▶ Problem details: In the records below, find the line with "ATOM 132 C CA", then retype it and every following line exactly, stopping after the line with "ATOM 175 N N". Leave the pictures out.
Data listing Start Marker
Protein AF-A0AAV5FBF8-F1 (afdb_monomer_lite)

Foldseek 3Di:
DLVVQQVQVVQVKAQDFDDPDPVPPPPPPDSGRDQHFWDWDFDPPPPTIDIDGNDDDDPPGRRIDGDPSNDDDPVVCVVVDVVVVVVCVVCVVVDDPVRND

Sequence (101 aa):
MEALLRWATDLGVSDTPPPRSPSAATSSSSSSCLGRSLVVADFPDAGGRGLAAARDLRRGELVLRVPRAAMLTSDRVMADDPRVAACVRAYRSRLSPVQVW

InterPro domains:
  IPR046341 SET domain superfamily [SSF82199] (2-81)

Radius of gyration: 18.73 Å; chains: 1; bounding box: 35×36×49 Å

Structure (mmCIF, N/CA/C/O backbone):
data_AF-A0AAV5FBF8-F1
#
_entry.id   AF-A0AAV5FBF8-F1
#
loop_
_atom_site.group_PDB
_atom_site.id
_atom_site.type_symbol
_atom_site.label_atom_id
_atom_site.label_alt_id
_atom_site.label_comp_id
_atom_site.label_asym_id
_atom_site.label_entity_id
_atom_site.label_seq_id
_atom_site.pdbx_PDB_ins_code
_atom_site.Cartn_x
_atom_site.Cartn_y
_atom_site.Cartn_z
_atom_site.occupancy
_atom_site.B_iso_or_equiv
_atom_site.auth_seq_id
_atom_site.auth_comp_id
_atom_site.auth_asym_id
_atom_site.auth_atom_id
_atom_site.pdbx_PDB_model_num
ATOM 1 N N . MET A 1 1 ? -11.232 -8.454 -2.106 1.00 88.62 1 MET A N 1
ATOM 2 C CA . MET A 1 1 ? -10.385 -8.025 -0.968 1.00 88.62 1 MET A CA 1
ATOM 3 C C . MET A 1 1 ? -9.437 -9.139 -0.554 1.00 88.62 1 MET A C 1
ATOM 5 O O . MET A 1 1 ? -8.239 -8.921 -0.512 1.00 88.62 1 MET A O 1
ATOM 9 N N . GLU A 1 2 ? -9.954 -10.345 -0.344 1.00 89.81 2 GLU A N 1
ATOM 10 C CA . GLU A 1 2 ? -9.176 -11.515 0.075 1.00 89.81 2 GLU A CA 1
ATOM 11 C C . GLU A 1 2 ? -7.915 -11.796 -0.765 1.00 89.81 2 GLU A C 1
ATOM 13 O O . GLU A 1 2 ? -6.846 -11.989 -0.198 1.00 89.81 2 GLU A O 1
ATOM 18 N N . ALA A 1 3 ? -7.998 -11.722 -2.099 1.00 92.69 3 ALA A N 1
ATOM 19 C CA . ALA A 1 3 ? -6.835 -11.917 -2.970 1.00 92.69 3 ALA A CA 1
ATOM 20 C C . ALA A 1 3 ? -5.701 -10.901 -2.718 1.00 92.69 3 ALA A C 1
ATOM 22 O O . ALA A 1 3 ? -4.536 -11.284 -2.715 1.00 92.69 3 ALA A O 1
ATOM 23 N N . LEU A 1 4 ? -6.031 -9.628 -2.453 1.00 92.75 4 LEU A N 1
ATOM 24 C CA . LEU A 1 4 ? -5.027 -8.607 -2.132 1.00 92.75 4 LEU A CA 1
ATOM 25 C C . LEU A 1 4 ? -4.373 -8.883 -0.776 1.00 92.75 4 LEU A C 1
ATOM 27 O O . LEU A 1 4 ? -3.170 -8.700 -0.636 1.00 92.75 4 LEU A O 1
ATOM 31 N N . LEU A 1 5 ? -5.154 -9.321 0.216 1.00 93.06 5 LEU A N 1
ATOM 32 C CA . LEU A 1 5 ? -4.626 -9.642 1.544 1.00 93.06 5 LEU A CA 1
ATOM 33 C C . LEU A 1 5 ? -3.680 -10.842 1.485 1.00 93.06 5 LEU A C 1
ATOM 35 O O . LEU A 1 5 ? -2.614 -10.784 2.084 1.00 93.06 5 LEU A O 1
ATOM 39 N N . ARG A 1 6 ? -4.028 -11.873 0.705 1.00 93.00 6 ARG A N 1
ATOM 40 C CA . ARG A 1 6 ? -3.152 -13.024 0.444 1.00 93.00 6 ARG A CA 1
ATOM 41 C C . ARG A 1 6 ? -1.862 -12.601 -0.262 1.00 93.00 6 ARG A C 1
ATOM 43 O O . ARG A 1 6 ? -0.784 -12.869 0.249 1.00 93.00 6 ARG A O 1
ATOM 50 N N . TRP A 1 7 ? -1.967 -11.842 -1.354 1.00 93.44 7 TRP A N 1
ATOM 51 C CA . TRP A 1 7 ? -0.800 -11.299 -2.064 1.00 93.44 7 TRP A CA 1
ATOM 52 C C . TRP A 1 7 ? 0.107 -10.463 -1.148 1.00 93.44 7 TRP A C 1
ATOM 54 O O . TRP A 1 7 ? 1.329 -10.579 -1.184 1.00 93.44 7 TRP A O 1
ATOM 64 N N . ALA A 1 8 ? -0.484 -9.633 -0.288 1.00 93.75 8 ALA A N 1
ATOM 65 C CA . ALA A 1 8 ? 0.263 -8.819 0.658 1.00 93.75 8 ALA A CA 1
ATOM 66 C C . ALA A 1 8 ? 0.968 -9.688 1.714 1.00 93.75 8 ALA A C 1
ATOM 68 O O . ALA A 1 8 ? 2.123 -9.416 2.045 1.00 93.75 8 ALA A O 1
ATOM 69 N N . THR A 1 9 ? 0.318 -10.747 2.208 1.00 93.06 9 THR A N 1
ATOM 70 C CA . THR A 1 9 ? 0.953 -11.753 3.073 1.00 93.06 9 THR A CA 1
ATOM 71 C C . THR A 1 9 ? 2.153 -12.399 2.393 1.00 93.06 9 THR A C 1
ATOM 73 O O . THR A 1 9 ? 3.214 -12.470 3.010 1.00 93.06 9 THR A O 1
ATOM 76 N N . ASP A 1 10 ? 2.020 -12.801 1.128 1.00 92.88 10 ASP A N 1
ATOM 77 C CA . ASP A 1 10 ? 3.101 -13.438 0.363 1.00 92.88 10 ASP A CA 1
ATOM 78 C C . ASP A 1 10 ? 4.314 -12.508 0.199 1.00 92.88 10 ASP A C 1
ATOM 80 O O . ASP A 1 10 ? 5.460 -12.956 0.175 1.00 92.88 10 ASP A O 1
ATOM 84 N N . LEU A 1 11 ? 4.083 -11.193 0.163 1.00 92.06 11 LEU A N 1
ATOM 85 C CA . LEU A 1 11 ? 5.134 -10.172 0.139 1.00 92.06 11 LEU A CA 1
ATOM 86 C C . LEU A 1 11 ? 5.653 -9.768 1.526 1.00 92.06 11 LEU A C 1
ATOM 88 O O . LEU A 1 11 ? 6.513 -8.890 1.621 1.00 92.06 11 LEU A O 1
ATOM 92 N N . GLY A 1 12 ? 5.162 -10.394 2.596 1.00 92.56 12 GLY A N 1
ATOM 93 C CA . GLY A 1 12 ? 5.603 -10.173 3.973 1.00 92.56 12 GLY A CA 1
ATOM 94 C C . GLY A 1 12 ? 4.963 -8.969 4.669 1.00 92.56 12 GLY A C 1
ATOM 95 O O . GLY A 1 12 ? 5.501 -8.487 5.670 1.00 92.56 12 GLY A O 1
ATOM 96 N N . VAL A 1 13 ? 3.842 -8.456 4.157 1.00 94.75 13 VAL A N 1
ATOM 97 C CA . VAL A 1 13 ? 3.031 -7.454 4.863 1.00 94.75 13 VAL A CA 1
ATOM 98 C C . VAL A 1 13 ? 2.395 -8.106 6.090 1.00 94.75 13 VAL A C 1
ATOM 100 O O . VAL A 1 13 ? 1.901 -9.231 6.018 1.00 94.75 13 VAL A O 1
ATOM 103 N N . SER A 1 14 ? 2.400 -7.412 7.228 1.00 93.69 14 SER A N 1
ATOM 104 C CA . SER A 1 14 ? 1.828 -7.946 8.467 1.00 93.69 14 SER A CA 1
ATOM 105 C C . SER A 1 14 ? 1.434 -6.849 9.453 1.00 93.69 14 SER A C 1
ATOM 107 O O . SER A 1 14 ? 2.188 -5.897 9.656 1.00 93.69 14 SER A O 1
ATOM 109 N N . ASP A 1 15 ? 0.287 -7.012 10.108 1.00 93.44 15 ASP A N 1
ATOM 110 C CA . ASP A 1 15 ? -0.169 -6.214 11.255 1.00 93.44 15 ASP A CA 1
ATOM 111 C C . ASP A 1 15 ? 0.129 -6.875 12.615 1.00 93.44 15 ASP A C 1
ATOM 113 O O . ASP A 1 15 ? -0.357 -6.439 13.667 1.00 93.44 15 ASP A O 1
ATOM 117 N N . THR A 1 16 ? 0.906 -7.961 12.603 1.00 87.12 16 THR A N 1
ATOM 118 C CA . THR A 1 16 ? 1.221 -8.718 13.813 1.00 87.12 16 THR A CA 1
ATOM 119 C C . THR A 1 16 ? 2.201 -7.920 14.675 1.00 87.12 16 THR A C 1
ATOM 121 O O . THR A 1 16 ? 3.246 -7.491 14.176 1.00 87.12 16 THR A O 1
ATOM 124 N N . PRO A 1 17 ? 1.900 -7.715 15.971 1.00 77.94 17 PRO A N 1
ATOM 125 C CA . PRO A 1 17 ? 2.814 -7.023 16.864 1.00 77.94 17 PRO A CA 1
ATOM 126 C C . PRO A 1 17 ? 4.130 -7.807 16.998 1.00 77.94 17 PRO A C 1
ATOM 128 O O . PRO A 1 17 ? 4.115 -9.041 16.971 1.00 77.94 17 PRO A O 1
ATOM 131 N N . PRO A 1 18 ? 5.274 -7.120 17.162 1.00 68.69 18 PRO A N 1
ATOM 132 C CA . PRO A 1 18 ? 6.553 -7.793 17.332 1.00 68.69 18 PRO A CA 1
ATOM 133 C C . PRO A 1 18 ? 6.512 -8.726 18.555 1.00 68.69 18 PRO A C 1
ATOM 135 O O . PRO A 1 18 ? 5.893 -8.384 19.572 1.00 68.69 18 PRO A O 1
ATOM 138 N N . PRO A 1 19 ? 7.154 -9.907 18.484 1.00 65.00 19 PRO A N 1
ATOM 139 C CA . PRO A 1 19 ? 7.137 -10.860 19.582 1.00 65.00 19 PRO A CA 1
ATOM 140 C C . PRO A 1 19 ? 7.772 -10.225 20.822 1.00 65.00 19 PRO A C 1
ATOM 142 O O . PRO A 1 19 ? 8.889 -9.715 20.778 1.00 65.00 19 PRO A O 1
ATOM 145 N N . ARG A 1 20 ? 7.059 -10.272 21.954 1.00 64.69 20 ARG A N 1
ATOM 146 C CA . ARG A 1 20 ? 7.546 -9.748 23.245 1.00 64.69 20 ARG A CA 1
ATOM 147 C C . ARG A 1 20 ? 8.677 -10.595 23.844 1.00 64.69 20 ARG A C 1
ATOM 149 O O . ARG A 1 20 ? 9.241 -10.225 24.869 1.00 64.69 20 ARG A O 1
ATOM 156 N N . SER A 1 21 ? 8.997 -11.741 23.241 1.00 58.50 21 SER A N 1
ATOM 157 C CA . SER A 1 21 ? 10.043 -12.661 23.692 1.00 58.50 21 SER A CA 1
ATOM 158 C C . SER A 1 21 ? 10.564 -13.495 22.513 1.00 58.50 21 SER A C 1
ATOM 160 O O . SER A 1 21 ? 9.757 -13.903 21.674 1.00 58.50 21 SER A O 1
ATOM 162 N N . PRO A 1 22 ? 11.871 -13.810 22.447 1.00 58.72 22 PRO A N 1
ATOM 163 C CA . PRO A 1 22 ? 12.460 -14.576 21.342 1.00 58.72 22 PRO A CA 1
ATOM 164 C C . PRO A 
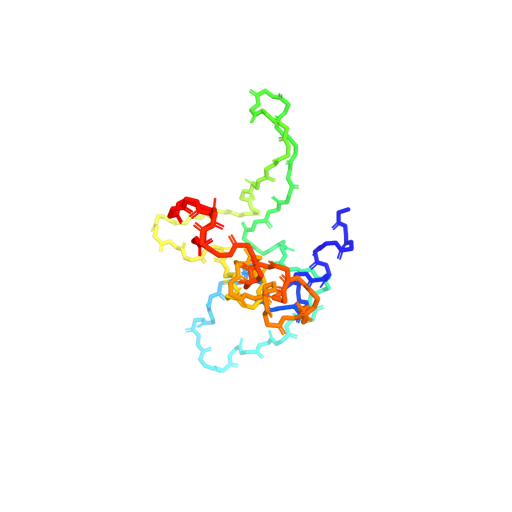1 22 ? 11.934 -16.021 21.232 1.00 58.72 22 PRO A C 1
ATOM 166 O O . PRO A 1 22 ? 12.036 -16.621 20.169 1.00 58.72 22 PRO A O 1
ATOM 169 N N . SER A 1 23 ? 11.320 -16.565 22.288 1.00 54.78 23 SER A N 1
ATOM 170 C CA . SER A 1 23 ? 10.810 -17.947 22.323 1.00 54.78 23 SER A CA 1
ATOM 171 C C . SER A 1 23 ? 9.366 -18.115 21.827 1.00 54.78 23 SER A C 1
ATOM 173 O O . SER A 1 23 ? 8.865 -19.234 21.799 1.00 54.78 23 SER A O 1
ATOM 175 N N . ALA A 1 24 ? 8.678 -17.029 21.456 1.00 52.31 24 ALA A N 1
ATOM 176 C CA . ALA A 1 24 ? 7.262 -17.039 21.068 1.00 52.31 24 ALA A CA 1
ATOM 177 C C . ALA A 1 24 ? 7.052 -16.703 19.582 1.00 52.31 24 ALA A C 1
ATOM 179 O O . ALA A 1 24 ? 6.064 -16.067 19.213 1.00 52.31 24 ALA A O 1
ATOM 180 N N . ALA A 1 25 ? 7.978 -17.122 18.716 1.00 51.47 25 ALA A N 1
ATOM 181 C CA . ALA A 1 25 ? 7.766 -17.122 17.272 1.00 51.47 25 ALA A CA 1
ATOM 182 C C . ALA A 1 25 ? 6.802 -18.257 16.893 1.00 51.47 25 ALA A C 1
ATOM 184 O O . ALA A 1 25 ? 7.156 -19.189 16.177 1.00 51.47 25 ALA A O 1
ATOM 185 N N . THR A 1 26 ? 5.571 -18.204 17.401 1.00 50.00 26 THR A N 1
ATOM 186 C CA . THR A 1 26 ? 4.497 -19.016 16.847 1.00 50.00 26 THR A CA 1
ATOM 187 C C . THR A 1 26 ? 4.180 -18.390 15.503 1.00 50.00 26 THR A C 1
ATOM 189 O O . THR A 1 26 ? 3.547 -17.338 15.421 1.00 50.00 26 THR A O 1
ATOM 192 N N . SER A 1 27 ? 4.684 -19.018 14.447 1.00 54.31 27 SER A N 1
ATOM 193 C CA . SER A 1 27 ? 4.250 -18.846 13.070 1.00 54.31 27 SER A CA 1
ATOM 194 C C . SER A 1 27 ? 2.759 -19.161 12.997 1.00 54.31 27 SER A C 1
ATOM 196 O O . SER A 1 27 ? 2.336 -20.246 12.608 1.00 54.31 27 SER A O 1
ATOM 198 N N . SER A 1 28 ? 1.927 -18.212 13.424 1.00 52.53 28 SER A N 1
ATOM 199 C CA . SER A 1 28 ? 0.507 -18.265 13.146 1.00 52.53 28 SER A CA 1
Data listing End Marker
▶ Answer section:
ATOM 132 C CA . PRO A 1 18 ? 6.553 -7.793 17.332 1.00 68.69 18 PRO A CA 1
ATOM 133 C C . PRO A 1 18 ? 6.512 -8.726 18.555 1.00 68.69 18 PRO A C 1
ATOM 135 O O . PRO A 1 18 ? 5.893 -8.384 19.572 1.00 68.69 18 PRO A O 1
ATOM 138 N N . PRO A 1 19 ? 7.154 -9.907 18.484 1.00 65.00 19 PRO A N 1
ATOM 139 C CA . PRO A 1 19 ? 7.137 -10.860 19.582 1.00 65.00 19 PRO A CA 1
ATOM 140 C C . PRO A 1 19 ? 7.772 -10.225 20.822 1.00 65.00 19 PRO A C 1
ATOM 142 O O . PRO A 1 19 ? 8.889 -9.715 20.778 1.00 65.00 19 PRO A O 1
ATOM 145 N N . ARG A 1 20 ? 7.059 -10.272 21.954 1.00 64.69 20 ARG A N 1
ATOM 146 C CA . ARG A 1 20 ? 7.546 -9.748 23.245 1.00 64.69 20 ARG A CA 1
ATOM 147 C C . ARG A 1 20 ? 8.677 -10.595 23.844 1.00 64.69 20 ARG A C 1
ATOM 149 O O . ARG A 1 20 ? 9.241 -10.225 24.869 1.00 64.69 20 ARG A O 1
ATOM 156 N N . SER A 1 21 ? 8.997 -11.741 23.241 1.00 58.50 21 SER A N 1
ATOM 157 C CA . SER A 1 21 ? 10.043 -12.661 23.692 1.00 58.50 21 SER A CA 1
ATOM 158 C C . SER A 1 21 ? 10.564 -13.495 22.513 1.00 58.50 21 SER A C 1
ATOM 160 O O . SER A 1 21 ? 9.757 -13.903 21.674 1.00 58.50 21 SER A O 1
ATOM 162 N N . PRO A 1 22 ? 11.871 -13.810 22.447 1.00 58.72 22 PRO A N 1
ATOM 163 C CA . PRO A 1 22 ? 12.460 -14.576 21.342 1.00 58.72 22 PRO A CA 1
ATOM 164 C C . PRO A 
1 22 ? 11.934 -16.021 21.232 1.00 58.72 22 PRO A C 1
ATOM 166 O O . PRO A 1 22 ? 12.036 -16.621 20.169 1.00 58.72 22 PRO A O 1
ATOM 169 N N . SER A 1 23 ? 11.320 -16.565 22.288 1.00 54.78 23 SER A N 1
ATOM 170 C CA . SER A 1 23 ? 10.810 -17.947 22.323 1.00 54.78 23 SER A CA 1
ATOM 171 C C . SER A 1 23 ? 9.366 -18.115 21.827 1.00 54.78 23 SER A C 1
ATOM 173 O O . SER A 1 23 ? 8.865 -19.234 21.799 1.00 54.78 23 SER A O 1
ATOM 175 N N . ALA A 1 24 ? 8.678 -17.029 21.456 1.00 52.31 24 ALA A N 1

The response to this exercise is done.